First find the line with "ATOM 25 N N" in the entries below, then set down exactly every line through the line with "ATOM 56 O O", that line included.

### Supplied data:
———
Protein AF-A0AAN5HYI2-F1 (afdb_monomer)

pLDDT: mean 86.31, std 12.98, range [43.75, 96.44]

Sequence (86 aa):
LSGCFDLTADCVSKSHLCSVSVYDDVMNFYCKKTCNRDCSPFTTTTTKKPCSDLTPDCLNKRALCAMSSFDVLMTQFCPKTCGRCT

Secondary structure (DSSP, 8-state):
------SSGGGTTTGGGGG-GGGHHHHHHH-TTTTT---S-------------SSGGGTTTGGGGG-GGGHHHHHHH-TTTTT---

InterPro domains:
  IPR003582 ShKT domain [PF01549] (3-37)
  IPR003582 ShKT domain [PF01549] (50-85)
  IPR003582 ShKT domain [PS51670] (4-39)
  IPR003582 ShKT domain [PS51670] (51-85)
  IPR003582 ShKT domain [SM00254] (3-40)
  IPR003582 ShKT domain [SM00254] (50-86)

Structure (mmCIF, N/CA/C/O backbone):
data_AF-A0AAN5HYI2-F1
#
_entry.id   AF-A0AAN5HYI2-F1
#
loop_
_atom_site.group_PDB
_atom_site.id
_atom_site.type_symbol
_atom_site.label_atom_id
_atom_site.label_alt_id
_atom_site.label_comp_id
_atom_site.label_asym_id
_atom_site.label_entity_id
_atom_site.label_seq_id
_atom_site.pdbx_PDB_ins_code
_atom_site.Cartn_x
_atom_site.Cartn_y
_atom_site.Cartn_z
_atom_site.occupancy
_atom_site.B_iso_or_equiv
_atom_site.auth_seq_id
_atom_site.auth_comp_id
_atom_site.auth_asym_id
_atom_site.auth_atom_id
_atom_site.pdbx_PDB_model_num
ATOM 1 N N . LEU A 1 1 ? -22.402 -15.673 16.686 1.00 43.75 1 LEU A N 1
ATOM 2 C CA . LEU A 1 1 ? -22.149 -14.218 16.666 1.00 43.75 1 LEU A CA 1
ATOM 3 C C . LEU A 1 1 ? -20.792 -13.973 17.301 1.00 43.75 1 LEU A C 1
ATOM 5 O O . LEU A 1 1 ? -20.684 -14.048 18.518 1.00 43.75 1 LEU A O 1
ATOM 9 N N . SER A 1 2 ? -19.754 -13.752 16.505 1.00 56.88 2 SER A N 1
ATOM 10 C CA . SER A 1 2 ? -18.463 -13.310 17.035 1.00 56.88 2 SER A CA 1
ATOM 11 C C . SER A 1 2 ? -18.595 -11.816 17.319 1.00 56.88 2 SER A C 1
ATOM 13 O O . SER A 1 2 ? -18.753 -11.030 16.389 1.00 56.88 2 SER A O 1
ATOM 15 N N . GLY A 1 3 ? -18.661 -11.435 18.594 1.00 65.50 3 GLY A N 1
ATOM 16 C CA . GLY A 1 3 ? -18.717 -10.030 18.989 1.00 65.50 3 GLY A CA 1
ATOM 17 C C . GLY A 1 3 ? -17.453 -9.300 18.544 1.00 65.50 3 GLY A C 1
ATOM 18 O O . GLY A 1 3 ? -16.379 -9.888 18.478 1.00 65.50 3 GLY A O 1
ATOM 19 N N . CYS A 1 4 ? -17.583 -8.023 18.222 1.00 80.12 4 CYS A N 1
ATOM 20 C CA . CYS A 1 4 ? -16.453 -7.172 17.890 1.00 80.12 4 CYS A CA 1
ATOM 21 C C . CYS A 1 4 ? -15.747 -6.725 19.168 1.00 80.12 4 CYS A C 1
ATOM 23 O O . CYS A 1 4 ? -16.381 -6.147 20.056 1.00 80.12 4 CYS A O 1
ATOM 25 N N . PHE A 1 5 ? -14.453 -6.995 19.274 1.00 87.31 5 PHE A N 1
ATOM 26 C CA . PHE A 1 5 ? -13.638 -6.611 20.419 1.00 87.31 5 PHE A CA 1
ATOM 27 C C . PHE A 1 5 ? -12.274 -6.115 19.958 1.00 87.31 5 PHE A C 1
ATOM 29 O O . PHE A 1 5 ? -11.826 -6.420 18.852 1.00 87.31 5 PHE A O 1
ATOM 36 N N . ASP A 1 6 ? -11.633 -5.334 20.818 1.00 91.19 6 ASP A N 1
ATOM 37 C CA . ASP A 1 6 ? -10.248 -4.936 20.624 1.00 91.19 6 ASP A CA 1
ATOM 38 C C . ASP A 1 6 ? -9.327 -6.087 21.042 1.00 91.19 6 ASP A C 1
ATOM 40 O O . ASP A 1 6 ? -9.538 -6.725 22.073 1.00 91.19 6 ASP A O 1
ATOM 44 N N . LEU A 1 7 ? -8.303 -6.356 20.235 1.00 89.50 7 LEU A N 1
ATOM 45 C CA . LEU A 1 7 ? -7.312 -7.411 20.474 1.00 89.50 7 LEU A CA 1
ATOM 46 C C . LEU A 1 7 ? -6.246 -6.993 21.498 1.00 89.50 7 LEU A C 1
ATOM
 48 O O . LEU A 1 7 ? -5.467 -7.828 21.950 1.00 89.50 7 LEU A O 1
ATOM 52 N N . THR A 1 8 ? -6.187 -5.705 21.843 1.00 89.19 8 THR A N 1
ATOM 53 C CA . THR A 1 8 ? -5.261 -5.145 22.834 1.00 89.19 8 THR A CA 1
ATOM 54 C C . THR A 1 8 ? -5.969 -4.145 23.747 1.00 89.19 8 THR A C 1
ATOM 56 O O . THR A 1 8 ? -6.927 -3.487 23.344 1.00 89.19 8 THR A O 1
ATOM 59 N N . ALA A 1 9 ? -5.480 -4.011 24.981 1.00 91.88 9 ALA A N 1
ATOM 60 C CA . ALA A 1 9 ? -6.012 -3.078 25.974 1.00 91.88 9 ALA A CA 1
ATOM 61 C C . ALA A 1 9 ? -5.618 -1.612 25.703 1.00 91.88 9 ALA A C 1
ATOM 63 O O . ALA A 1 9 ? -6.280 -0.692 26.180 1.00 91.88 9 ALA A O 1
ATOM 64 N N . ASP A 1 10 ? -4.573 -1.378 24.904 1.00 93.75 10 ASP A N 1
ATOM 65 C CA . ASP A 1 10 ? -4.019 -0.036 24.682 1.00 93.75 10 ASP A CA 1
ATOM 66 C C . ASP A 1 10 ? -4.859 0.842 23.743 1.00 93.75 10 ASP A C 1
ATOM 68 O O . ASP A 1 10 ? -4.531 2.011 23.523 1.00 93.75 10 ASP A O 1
———
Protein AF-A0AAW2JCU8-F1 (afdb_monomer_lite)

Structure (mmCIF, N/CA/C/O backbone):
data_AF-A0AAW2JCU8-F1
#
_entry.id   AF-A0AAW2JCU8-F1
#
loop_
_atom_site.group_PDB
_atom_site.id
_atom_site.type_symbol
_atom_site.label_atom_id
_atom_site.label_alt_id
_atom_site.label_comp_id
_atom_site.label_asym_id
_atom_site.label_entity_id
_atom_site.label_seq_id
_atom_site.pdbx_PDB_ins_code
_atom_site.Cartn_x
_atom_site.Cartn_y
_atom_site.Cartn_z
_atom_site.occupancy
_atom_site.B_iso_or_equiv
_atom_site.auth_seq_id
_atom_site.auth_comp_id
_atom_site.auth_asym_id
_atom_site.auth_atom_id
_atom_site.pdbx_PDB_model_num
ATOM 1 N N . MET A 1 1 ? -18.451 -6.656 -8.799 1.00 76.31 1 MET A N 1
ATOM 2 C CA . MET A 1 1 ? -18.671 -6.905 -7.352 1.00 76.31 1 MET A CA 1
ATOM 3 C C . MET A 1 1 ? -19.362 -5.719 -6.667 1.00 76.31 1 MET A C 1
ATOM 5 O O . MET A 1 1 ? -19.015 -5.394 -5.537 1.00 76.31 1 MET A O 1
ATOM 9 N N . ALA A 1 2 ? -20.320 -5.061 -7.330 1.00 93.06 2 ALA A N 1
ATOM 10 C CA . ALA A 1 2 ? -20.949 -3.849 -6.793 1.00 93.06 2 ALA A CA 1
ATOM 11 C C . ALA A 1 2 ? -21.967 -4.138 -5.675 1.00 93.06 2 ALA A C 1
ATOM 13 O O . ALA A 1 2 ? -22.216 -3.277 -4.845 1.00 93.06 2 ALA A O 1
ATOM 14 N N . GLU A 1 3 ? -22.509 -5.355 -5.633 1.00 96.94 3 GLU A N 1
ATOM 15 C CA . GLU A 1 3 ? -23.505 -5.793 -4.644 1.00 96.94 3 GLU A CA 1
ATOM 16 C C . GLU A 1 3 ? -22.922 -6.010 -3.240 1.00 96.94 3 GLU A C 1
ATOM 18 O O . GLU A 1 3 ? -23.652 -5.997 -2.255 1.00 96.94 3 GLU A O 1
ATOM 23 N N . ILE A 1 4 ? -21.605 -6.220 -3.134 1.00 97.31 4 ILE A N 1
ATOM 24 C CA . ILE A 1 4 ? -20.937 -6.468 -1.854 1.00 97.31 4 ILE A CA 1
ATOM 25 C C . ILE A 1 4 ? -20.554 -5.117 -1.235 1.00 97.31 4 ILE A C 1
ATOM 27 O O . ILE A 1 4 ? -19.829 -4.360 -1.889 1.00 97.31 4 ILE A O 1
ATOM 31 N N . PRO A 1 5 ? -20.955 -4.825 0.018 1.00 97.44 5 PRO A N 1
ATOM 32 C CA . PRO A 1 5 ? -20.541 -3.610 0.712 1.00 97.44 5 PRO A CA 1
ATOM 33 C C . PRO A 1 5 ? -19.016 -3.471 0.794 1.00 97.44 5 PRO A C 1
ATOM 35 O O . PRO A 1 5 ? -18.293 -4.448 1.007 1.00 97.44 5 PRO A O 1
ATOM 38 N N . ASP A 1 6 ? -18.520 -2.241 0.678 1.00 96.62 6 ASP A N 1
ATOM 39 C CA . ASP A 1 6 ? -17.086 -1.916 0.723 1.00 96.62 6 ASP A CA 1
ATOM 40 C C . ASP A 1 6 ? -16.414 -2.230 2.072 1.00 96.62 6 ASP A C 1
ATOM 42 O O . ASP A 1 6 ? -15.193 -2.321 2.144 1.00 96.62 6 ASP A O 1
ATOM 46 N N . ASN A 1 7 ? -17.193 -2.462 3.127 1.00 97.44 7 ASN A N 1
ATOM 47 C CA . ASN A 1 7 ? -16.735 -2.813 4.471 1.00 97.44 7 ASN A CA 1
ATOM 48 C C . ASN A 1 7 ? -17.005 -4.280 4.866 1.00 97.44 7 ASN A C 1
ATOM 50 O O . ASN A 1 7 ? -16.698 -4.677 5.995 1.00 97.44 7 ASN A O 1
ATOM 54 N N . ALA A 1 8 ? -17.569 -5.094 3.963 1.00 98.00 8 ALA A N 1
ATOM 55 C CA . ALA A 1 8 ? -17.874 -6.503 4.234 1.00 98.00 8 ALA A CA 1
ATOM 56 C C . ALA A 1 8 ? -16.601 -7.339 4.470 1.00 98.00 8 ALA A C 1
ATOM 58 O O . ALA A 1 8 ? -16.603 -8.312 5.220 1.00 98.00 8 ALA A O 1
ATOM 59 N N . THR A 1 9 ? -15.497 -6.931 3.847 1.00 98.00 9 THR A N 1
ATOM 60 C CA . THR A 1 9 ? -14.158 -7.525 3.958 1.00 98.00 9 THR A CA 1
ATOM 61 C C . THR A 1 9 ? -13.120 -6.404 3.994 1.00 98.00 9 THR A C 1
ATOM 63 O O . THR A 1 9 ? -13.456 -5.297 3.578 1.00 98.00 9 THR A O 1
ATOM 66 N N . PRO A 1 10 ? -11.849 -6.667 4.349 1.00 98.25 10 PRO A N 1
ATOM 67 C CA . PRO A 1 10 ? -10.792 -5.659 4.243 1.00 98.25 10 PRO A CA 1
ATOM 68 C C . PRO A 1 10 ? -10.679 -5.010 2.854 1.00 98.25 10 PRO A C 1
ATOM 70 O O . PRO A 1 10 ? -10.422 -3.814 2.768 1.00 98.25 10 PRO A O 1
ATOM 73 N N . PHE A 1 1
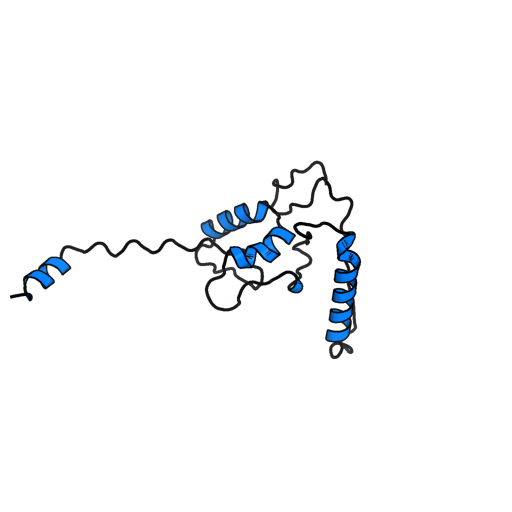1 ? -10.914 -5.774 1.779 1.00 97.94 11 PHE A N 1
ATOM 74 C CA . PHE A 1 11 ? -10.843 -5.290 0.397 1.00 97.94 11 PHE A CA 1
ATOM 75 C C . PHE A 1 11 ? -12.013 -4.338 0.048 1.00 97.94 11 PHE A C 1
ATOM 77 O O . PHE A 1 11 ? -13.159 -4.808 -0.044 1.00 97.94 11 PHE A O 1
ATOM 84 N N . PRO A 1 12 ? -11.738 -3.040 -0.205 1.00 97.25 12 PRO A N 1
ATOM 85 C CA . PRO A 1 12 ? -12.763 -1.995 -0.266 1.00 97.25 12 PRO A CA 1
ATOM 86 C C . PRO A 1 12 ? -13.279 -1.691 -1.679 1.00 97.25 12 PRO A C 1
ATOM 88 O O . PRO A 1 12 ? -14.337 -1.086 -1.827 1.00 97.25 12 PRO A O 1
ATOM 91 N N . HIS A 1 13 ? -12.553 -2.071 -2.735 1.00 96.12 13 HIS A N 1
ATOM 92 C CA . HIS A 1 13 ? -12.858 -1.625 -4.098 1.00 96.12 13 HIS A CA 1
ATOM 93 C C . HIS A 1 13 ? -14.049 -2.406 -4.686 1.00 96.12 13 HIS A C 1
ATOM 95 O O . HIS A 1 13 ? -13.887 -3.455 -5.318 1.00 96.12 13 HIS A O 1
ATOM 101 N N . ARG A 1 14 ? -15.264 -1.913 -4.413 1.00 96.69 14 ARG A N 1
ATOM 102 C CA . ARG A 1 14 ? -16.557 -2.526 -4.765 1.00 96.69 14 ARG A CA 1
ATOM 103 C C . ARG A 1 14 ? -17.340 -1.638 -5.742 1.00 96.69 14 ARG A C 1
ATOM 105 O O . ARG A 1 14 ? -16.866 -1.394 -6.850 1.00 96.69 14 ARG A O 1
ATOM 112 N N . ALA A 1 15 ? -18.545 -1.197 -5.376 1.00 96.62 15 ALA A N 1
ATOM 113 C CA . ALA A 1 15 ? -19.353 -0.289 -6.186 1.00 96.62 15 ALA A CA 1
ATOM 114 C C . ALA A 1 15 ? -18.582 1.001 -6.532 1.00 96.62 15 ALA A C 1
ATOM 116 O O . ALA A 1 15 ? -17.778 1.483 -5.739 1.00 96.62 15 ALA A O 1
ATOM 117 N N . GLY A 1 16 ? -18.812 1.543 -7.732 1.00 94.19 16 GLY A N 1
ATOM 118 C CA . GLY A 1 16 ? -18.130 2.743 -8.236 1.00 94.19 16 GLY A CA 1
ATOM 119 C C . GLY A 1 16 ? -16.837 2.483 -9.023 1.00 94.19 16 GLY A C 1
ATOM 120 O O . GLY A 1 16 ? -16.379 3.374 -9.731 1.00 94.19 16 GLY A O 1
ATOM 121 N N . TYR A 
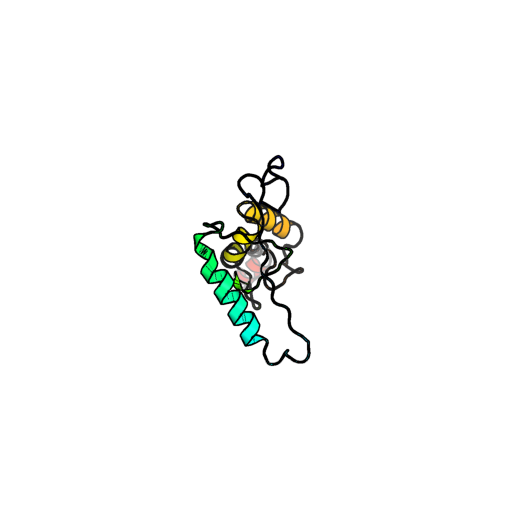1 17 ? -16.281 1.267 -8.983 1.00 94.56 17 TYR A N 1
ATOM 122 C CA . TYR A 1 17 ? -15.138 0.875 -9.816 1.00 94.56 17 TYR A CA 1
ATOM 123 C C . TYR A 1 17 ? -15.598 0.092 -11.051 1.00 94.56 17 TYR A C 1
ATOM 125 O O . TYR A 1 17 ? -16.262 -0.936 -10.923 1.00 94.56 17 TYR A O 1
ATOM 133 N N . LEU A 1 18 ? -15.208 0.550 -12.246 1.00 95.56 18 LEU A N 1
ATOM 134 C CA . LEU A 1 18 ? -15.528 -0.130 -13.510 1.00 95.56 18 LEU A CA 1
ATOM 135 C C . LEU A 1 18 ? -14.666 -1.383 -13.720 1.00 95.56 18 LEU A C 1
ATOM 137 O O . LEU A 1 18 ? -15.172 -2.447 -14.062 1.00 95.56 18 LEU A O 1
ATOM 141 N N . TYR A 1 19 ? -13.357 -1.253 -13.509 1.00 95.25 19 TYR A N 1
———
### Final answer:
ATOM 25 N N . PHE A 1 5 ? -14.453 -6.995 19.274 1.00 87.31 5 PHE A N 1
ATOM 26 C CA . PHE A 1 5 ? -13.638 -6.611 20.419 1.00 87.31 5 PHE A CA 1
ATOM 27 C C . PHE A 1 5 ? -12.274 -6.115 19.958 1.00 87.31 5 PHE A C 1
ATOM 29 O O . PHE A 1 5 ? -11.826 -6.420 18.852 1.00 87.31 5 PHE A O 1
ATOM 36 N N . ASP A 1 6 ? -11.633 -5.334 20.818 1.00 91.19 6 ASP A N 1
ATOM 37 C CA . ASP A 1 6 ? -10.248 -4.936 20.624 1.00 91.19 6 ASP A CA 1
ATOM 38 C C . ASP A 1 6 ? -9.327 -6.087 21.042 1.00 91.19 6 ASP A C 1
ATOM 40 O O . ASP A 1 6 ? -9.538 -6.725 22.073 1.00 91.19 6 ASP A O 1
ATOM 44 N N . LEU A 1 7 ? -8.303 -6.356 20.235 1.00 89.50 7 LEU A N 1
ATOM 45 C CA . LEU A 1 7 ? -7.312 -7.411 20.474 1.00 89.50 7 LEU A CA 1
ATOM 46 C C . LEU A 1 7 ? -6.246 -6.993 21.498 1.00 89.50 7 LEU A C 1
ATOM
 48 O O . LEU A 1 7 ? -5.467 -7.828 21.950 1.00 89.50 7 LEU A O 1
ATOM 52 N N . THR A 1 8 ? -6.187 -5.705 21.843 1.00 89.19 8 THR A N 1
ATOM 53 C CA . THR A 1 8 ? -5.261 -5.145 22.834 1.00 89.19 8 THR A CA 1
ATOM 54 C C . THR A 1 8 ? -5.969 -4.145 23.747 1.00 89.19 8 THR A C 1
ATOM 56 O O . THR A 1 8 ? -6.927 -3.487 23.344 1.00 89.19 8 THR A O 1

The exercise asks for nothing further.